**Requirement:**
Report how many lines below include the string "Protein". Please keep the reply to that number.

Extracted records

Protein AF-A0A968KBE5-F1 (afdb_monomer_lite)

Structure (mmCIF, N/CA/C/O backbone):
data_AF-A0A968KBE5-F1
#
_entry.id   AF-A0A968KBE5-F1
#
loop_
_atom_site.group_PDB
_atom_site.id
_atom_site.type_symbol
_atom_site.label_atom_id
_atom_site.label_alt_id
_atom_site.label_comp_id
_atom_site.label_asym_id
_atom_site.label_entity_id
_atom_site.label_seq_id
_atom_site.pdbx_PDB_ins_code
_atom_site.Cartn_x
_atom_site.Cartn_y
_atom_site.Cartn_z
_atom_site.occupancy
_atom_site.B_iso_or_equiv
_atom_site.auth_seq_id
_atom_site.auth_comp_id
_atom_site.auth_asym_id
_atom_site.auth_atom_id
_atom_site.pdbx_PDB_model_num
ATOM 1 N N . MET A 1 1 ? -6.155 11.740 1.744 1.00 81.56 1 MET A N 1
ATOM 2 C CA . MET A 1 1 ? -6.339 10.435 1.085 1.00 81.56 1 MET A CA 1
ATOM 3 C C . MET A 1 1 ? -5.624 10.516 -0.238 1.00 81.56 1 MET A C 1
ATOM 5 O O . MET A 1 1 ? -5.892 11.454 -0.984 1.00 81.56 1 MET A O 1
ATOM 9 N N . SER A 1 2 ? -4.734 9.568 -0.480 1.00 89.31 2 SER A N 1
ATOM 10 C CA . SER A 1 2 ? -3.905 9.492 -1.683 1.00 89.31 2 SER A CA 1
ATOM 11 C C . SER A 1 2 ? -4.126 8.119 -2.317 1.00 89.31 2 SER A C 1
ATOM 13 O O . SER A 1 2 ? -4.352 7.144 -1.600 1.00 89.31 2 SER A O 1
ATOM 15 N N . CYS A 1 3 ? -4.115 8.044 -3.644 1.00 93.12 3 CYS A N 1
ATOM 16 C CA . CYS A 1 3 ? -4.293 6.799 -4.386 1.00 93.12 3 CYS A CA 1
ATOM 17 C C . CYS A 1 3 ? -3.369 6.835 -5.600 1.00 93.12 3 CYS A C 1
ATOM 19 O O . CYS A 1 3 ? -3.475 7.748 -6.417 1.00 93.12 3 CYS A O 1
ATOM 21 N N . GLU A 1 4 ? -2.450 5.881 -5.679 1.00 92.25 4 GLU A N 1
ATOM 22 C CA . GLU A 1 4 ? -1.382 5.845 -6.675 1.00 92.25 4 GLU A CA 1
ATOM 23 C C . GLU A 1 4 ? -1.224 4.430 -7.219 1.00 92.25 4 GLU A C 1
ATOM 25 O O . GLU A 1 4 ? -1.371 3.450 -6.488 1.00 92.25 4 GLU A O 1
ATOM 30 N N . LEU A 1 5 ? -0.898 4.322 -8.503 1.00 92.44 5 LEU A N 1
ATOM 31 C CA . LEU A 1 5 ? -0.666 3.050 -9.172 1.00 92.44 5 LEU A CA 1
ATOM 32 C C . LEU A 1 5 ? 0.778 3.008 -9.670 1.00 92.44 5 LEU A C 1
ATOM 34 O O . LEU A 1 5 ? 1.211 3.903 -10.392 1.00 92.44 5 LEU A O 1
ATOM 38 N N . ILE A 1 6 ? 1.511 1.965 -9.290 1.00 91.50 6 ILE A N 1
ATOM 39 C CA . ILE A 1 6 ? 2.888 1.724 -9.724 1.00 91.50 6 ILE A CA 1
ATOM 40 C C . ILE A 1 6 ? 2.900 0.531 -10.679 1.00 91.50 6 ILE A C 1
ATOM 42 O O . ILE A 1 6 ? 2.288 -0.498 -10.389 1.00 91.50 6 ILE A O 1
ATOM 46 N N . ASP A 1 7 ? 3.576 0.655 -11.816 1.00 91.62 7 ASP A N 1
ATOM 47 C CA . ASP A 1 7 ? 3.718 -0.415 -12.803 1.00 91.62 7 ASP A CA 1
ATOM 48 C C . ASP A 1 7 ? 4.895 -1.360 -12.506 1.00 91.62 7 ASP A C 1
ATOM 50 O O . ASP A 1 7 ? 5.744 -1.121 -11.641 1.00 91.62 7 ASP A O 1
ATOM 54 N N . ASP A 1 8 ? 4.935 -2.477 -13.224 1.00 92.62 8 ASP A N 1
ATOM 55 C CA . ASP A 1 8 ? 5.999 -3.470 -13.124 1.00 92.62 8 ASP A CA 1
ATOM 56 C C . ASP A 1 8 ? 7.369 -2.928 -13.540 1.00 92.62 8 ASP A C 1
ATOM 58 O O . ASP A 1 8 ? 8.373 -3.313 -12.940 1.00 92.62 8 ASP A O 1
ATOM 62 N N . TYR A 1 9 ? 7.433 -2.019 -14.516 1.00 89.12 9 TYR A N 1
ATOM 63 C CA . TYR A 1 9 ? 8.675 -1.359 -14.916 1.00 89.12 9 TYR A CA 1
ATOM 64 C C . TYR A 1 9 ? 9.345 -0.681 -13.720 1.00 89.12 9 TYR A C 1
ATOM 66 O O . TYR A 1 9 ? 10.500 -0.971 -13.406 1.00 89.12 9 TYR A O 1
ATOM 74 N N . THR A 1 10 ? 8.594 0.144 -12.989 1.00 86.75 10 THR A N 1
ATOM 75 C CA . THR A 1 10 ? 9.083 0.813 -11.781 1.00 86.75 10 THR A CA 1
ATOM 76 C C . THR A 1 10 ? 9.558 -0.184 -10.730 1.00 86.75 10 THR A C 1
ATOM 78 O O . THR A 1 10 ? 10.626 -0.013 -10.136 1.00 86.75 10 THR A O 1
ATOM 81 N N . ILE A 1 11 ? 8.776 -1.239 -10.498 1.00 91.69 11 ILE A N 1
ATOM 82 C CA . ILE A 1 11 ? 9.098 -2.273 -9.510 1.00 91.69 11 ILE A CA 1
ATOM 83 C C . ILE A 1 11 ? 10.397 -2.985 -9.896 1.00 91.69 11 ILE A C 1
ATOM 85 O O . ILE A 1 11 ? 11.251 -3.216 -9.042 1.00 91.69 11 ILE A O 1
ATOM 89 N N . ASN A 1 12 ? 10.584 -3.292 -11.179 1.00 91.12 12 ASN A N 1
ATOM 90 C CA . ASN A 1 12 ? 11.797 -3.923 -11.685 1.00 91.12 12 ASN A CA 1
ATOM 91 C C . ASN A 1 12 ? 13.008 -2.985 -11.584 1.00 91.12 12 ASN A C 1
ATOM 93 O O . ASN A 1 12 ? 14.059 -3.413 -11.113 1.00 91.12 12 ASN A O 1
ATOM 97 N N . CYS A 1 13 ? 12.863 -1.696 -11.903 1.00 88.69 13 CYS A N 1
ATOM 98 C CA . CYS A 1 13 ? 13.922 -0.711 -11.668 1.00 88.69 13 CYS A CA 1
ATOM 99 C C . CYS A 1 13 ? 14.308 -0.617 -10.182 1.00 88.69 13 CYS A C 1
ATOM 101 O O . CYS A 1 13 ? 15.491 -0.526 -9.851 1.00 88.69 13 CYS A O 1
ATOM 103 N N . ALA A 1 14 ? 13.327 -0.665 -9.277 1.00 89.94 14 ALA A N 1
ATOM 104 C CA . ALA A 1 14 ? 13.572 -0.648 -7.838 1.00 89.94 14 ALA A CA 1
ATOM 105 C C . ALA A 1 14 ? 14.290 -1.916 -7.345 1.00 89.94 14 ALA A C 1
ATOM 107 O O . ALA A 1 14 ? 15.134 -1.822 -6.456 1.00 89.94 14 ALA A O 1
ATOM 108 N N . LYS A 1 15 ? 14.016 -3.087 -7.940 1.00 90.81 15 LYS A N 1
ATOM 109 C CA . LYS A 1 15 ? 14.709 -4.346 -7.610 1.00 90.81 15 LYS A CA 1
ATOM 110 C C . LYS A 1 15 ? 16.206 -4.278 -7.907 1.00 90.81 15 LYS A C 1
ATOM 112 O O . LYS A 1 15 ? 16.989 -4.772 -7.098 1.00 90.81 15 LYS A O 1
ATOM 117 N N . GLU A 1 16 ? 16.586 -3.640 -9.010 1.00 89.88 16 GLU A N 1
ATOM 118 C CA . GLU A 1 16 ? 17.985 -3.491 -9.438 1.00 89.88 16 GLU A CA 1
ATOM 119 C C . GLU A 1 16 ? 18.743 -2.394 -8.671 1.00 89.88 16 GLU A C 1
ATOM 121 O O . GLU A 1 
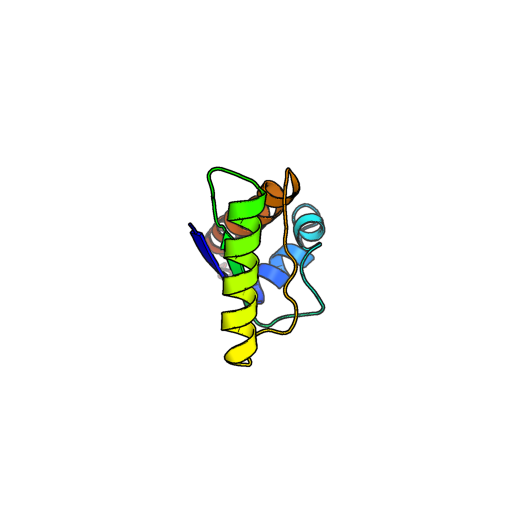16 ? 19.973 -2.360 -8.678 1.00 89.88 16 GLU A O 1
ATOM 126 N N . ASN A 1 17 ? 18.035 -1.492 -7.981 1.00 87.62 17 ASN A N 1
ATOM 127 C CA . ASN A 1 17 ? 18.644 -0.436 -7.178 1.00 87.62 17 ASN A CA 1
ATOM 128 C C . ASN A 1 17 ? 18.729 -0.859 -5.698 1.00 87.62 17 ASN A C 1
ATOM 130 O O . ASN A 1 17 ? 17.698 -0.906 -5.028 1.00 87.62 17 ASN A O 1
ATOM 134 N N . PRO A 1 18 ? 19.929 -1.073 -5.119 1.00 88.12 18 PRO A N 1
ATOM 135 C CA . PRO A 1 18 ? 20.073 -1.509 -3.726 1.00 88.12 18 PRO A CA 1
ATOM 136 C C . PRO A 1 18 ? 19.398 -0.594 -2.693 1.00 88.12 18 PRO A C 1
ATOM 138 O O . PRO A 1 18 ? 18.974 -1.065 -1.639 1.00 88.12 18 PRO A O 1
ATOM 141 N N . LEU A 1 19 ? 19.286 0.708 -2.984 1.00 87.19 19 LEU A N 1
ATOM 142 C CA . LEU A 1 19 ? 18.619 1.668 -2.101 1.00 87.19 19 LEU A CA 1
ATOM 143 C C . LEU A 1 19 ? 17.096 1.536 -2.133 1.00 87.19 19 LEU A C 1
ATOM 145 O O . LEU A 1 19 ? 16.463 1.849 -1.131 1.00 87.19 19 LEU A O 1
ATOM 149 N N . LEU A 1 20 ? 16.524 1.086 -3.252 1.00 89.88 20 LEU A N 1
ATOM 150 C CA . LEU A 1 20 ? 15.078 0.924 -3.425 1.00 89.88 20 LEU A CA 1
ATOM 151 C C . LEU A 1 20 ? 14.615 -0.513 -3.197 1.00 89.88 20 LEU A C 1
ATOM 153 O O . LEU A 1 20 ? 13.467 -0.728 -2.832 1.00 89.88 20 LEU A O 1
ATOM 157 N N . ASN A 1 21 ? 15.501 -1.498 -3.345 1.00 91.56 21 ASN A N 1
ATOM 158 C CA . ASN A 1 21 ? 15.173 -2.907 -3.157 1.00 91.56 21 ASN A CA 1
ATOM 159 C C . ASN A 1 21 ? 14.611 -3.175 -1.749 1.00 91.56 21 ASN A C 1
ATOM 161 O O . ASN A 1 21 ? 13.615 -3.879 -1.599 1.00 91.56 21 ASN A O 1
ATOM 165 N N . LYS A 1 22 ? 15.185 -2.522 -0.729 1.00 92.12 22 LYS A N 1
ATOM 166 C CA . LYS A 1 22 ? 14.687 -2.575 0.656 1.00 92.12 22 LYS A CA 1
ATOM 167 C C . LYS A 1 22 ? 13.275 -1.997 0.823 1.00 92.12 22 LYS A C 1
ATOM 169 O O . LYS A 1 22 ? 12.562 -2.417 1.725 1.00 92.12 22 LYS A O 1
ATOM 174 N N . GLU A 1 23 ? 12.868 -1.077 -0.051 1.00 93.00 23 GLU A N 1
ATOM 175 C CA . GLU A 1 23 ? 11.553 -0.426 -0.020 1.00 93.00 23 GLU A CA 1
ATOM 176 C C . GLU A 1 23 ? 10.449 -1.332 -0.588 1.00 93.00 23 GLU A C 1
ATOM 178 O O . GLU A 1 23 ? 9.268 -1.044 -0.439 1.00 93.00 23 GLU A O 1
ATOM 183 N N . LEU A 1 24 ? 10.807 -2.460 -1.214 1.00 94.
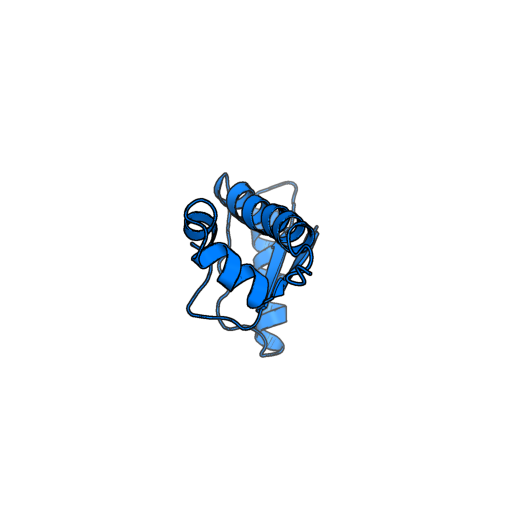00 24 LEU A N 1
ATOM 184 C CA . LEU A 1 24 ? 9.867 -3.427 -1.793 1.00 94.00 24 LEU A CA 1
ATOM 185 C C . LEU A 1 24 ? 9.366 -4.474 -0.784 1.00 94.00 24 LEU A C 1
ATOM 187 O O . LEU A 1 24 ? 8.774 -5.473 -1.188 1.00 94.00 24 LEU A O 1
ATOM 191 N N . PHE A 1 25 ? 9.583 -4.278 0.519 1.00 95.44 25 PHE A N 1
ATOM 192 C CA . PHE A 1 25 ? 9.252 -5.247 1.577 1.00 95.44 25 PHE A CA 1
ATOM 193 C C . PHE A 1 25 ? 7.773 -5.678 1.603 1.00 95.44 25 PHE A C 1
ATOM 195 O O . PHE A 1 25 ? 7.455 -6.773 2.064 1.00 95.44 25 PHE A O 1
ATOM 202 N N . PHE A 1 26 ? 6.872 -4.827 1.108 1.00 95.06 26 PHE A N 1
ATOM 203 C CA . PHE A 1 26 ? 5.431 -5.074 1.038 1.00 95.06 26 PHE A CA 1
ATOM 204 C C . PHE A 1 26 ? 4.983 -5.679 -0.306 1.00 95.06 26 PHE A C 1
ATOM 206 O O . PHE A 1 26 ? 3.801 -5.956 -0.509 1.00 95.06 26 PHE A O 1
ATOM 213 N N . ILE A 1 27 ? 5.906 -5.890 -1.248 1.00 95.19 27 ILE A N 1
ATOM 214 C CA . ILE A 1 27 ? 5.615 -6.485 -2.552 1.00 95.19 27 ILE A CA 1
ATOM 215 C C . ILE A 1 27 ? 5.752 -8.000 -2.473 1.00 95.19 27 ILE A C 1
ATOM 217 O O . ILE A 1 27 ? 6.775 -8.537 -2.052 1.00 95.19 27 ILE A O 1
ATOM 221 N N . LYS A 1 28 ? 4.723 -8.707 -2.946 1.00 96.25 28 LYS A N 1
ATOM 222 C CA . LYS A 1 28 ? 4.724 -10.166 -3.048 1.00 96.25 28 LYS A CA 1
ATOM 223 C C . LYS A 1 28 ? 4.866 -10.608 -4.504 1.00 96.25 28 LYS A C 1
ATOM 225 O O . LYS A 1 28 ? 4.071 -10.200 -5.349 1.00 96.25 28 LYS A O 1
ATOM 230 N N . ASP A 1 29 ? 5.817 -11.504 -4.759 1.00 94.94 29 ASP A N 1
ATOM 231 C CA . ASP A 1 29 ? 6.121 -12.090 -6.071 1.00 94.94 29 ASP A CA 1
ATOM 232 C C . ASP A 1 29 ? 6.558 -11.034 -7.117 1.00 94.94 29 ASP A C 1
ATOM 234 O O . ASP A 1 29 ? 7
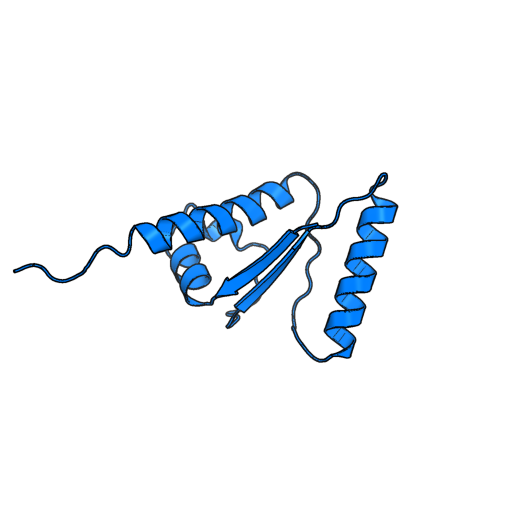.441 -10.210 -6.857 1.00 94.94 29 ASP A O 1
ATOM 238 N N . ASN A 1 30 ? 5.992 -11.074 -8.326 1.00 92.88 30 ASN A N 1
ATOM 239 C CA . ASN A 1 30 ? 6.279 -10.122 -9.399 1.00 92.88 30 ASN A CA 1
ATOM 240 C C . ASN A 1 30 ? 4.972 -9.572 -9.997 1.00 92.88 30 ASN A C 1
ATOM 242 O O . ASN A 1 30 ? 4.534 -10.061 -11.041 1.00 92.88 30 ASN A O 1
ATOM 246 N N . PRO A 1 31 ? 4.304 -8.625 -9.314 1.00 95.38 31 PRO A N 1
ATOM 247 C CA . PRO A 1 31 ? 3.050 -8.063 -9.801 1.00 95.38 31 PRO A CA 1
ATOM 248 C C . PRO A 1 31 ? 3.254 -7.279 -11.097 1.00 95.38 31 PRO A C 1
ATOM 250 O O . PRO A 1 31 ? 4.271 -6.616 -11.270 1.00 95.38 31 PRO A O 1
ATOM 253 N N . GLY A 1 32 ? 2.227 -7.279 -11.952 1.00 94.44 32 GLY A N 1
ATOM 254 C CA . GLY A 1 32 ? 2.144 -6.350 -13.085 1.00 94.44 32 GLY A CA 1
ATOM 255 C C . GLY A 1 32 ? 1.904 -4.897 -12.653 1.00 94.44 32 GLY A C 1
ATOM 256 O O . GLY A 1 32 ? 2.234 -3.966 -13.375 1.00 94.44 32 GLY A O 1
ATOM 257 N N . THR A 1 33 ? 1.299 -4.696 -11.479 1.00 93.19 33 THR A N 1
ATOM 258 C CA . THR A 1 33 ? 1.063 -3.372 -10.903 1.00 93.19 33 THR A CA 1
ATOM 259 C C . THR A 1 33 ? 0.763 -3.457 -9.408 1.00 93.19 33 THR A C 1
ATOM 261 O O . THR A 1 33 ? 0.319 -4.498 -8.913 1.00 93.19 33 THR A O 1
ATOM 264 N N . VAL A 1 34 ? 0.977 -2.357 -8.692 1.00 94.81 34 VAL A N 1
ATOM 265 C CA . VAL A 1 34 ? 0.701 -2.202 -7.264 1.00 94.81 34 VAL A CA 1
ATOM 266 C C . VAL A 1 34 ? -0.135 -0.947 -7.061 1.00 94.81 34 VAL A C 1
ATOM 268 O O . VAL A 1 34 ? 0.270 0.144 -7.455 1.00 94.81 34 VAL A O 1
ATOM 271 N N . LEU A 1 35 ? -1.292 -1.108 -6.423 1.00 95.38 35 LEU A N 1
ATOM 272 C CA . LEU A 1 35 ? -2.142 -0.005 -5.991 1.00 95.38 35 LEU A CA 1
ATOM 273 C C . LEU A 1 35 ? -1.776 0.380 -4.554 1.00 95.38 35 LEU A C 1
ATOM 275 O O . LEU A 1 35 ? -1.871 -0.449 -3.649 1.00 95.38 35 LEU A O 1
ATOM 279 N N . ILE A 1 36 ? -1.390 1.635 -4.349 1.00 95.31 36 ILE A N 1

...

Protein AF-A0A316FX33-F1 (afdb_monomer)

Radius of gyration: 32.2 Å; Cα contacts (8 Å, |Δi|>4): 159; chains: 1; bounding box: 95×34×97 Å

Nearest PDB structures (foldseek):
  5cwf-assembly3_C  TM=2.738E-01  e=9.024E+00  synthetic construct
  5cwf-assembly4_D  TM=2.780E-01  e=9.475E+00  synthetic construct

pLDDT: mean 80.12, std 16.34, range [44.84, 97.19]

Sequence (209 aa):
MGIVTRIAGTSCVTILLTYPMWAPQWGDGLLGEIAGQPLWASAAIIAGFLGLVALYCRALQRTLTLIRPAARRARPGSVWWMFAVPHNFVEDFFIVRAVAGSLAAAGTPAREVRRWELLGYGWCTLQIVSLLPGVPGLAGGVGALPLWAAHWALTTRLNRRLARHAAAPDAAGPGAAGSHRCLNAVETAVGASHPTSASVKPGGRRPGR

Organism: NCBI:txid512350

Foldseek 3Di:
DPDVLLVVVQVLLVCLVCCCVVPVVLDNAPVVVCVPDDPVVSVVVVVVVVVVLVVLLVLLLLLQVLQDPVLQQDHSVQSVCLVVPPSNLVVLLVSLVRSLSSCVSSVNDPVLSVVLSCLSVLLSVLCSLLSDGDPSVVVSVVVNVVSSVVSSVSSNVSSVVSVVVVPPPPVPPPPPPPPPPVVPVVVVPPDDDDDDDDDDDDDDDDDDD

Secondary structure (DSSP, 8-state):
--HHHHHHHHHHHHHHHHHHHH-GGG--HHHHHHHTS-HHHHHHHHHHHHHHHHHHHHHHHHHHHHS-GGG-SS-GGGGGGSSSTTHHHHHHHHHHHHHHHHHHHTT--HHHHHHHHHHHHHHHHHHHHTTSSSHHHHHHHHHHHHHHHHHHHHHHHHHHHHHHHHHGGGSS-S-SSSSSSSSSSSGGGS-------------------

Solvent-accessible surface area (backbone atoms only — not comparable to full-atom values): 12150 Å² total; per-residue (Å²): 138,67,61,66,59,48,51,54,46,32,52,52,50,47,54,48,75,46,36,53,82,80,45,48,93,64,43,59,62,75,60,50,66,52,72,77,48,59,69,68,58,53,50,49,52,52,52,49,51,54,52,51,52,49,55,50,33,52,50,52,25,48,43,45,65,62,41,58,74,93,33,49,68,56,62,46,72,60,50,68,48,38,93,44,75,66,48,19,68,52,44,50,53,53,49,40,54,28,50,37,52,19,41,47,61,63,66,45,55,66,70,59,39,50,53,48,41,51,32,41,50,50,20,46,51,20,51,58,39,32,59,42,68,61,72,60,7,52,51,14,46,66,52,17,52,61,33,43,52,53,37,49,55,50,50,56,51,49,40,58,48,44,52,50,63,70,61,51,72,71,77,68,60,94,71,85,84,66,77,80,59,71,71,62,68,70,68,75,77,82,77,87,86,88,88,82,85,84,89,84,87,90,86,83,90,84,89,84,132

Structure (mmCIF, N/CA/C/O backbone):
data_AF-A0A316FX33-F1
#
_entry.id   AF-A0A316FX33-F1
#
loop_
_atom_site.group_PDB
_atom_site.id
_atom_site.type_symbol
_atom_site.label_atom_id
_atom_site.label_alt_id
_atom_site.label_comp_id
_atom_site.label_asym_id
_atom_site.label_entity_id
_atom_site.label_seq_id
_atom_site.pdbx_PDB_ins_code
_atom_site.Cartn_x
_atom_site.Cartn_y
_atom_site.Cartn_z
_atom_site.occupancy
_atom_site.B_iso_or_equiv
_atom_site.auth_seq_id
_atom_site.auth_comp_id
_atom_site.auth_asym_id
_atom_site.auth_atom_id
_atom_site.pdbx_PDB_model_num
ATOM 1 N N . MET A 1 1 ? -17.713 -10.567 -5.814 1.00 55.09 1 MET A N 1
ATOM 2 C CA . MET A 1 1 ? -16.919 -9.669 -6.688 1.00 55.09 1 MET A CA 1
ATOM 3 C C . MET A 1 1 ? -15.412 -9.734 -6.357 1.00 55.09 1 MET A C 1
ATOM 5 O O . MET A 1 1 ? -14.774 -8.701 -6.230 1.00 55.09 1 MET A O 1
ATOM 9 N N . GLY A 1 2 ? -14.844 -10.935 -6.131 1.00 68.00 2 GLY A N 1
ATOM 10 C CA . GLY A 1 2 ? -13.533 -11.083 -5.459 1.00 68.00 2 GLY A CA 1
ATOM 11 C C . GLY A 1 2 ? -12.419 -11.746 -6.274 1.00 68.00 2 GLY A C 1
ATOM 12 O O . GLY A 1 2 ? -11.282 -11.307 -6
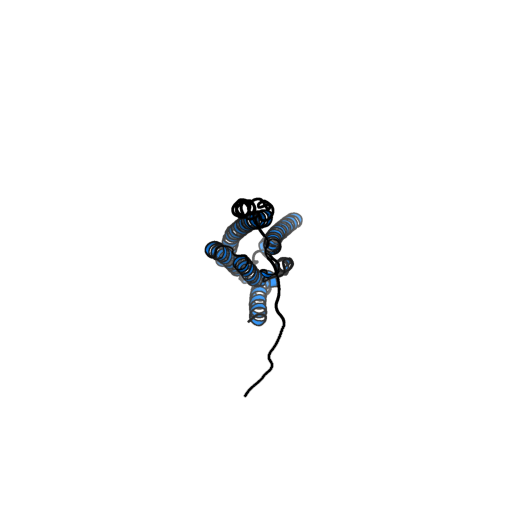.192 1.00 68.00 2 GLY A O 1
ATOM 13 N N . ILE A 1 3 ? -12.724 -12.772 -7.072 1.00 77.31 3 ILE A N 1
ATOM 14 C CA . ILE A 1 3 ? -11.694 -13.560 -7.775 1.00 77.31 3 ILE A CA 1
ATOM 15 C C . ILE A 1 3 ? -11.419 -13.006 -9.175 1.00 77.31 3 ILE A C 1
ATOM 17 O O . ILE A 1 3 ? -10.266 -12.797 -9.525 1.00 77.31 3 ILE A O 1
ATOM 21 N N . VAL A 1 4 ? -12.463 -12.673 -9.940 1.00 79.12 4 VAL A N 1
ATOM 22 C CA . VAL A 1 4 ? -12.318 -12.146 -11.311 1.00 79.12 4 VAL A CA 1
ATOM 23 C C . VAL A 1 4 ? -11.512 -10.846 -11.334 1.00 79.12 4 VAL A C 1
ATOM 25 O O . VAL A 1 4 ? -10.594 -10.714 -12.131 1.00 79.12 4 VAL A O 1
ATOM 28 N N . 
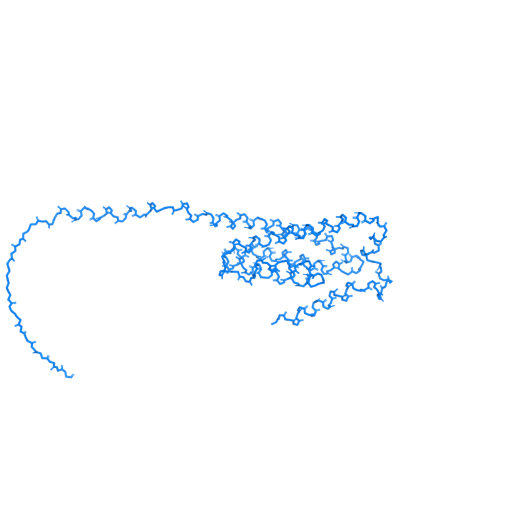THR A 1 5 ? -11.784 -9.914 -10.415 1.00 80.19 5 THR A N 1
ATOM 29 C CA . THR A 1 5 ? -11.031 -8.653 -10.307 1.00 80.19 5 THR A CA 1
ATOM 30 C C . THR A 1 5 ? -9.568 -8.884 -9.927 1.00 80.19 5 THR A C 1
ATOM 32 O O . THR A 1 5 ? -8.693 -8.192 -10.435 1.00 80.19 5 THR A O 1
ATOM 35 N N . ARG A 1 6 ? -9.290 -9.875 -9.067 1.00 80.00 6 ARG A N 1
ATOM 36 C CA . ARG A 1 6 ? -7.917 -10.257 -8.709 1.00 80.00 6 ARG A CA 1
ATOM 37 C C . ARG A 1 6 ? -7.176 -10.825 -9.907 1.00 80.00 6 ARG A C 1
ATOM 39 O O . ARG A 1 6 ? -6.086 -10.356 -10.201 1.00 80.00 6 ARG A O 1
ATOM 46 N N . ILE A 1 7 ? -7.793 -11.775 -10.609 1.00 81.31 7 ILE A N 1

**Task output:**
2